Data extracted from a collection:

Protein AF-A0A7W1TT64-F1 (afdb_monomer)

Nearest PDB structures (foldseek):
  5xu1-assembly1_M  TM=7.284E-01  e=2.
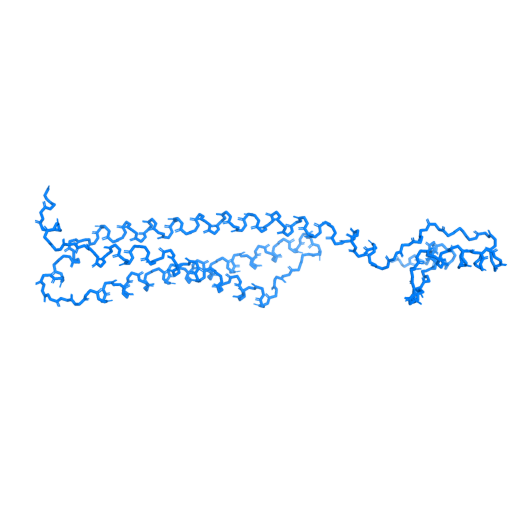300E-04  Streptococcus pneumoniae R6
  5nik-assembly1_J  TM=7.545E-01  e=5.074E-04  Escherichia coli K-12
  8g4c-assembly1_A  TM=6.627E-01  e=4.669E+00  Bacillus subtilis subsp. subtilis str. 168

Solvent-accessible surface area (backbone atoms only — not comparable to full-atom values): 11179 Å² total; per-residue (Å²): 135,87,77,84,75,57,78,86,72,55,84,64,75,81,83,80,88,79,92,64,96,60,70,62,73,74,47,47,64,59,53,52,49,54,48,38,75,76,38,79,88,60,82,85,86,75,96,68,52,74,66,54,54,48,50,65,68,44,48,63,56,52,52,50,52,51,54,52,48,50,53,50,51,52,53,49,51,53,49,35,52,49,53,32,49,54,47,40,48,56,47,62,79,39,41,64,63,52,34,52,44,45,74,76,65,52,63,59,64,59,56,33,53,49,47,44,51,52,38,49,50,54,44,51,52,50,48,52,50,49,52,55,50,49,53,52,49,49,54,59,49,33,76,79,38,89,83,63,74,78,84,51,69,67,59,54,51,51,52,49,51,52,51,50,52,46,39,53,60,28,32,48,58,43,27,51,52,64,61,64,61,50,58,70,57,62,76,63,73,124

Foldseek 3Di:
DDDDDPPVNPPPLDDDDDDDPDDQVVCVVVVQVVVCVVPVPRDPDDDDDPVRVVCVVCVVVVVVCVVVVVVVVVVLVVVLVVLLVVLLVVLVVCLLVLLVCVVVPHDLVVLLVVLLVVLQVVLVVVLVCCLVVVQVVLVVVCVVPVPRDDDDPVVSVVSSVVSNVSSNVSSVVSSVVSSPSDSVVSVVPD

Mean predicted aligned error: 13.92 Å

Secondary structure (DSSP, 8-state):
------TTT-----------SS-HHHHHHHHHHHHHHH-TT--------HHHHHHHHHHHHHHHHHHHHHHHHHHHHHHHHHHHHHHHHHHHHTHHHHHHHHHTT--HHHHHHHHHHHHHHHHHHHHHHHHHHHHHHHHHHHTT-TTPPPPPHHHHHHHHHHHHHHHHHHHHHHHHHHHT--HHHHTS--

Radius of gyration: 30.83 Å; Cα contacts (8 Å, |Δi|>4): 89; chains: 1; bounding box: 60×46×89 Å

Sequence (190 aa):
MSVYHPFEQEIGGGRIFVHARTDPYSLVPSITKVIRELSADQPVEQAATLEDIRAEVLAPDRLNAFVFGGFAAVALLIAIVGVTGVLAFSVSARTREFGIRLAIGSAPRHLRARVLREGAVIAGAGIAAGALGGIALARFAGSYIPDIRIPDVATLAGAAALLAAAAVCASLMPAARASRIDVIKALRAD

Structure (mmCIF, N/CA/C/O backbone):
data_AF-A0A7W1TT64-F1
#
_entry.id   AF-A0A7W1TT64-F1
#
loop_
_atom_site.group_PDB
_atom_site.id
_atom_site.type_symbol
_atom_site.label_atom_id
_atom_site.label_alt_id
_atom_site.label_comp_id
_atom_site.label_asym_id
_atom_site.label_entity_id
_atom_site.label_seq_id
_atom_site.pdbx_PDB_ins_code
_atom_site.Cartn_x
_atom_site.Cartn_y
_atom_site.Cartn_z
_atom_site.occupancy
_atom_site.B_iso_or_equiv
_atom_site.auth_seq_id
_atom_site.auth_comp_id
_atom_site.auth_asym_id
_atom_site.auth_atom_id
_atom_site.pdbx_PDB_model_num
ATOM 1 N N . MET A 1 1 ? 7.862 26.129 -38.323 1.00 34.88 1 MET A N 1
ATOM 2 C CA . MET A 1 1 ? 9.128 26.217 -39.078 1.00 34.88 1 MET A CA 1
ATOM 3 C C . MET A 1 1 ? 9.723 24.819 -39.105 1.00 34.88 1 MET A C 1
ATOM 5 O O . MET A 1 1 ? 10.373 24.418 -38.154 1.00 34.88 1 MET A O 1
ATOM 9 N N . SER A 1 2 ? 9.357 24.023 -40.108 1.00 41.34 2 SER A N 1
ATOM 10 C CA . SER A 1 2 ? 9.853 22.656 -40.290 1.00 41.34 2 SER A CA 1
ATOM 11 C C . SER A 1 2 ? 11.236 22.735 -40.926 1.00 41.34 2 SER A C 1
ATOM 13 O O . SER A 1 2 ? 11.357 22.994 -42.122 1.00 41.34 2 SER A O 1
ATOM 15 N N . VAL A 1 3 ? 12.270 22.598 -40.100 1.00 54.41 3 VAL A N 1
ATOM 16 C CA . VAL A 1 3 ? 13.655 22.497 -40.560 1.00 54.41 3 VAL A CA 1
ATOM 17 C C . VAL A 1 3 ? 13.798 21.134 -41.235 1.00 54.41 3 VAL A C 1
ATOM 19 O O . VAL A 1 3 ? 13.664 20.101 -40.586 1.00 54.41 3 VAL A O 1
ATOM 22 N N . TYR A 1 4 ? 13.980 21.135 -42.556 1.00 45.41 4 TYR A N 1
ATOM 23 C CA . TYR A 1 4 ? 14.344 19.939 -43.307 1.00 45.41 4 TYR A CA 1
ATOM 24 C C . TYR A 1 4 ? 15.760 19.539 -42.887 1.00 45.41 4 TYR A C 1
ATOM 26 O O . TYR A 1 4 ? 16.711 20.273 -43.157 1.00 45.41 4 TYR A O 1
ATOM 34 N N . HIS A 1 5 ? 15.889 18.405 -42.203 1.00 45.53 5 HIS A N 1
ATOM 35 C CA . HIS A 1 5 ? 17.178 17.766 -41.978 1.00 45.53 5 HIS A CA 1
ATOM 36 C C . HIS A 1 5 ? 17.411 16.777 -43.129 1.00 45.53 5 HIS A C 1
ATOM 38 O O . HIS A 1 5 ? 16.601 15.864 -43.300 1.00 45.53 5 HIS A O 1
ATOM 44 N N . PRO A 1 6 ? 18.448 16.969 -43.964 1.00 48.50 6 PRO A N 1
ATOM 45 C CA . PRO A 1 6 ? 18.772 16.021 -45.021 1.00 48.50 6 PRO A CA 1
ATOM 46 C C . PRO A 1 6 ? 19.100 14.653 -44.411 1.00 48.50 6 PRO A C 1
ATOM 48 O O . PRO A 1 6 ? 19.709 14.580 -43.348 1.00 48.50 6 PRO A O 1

● Problem:
Beginning with the line that contains "ATOM 38 O O", restate word for word each line through the last one in the data, and write nothing more.

● Task solution:
ATOM 38 O O . HIS A 1 5 ? 16.601 15.864 -43.300 1.00 45.53 5 HIS A O 1
ATOM 44 N N . PRO A 1 6 ? 18.448 16.969 -43.964 1.00 48.50 6 PRO A N 1
ATOM 45 C CA . PRO A 1 6 ? 18.772 16.021 -45.021 1.00 48.50 6 PRO A CA 1
ATOM 46 C C . PRO A 1 6 ? 19.100 14.653 -44.411 1.00 48.50 6 PRO A C 1
ATOM 48 O O . PRO A 1 6 ? 19.709 14.580 -43.348 1.00 48.50 6 PRO A O 1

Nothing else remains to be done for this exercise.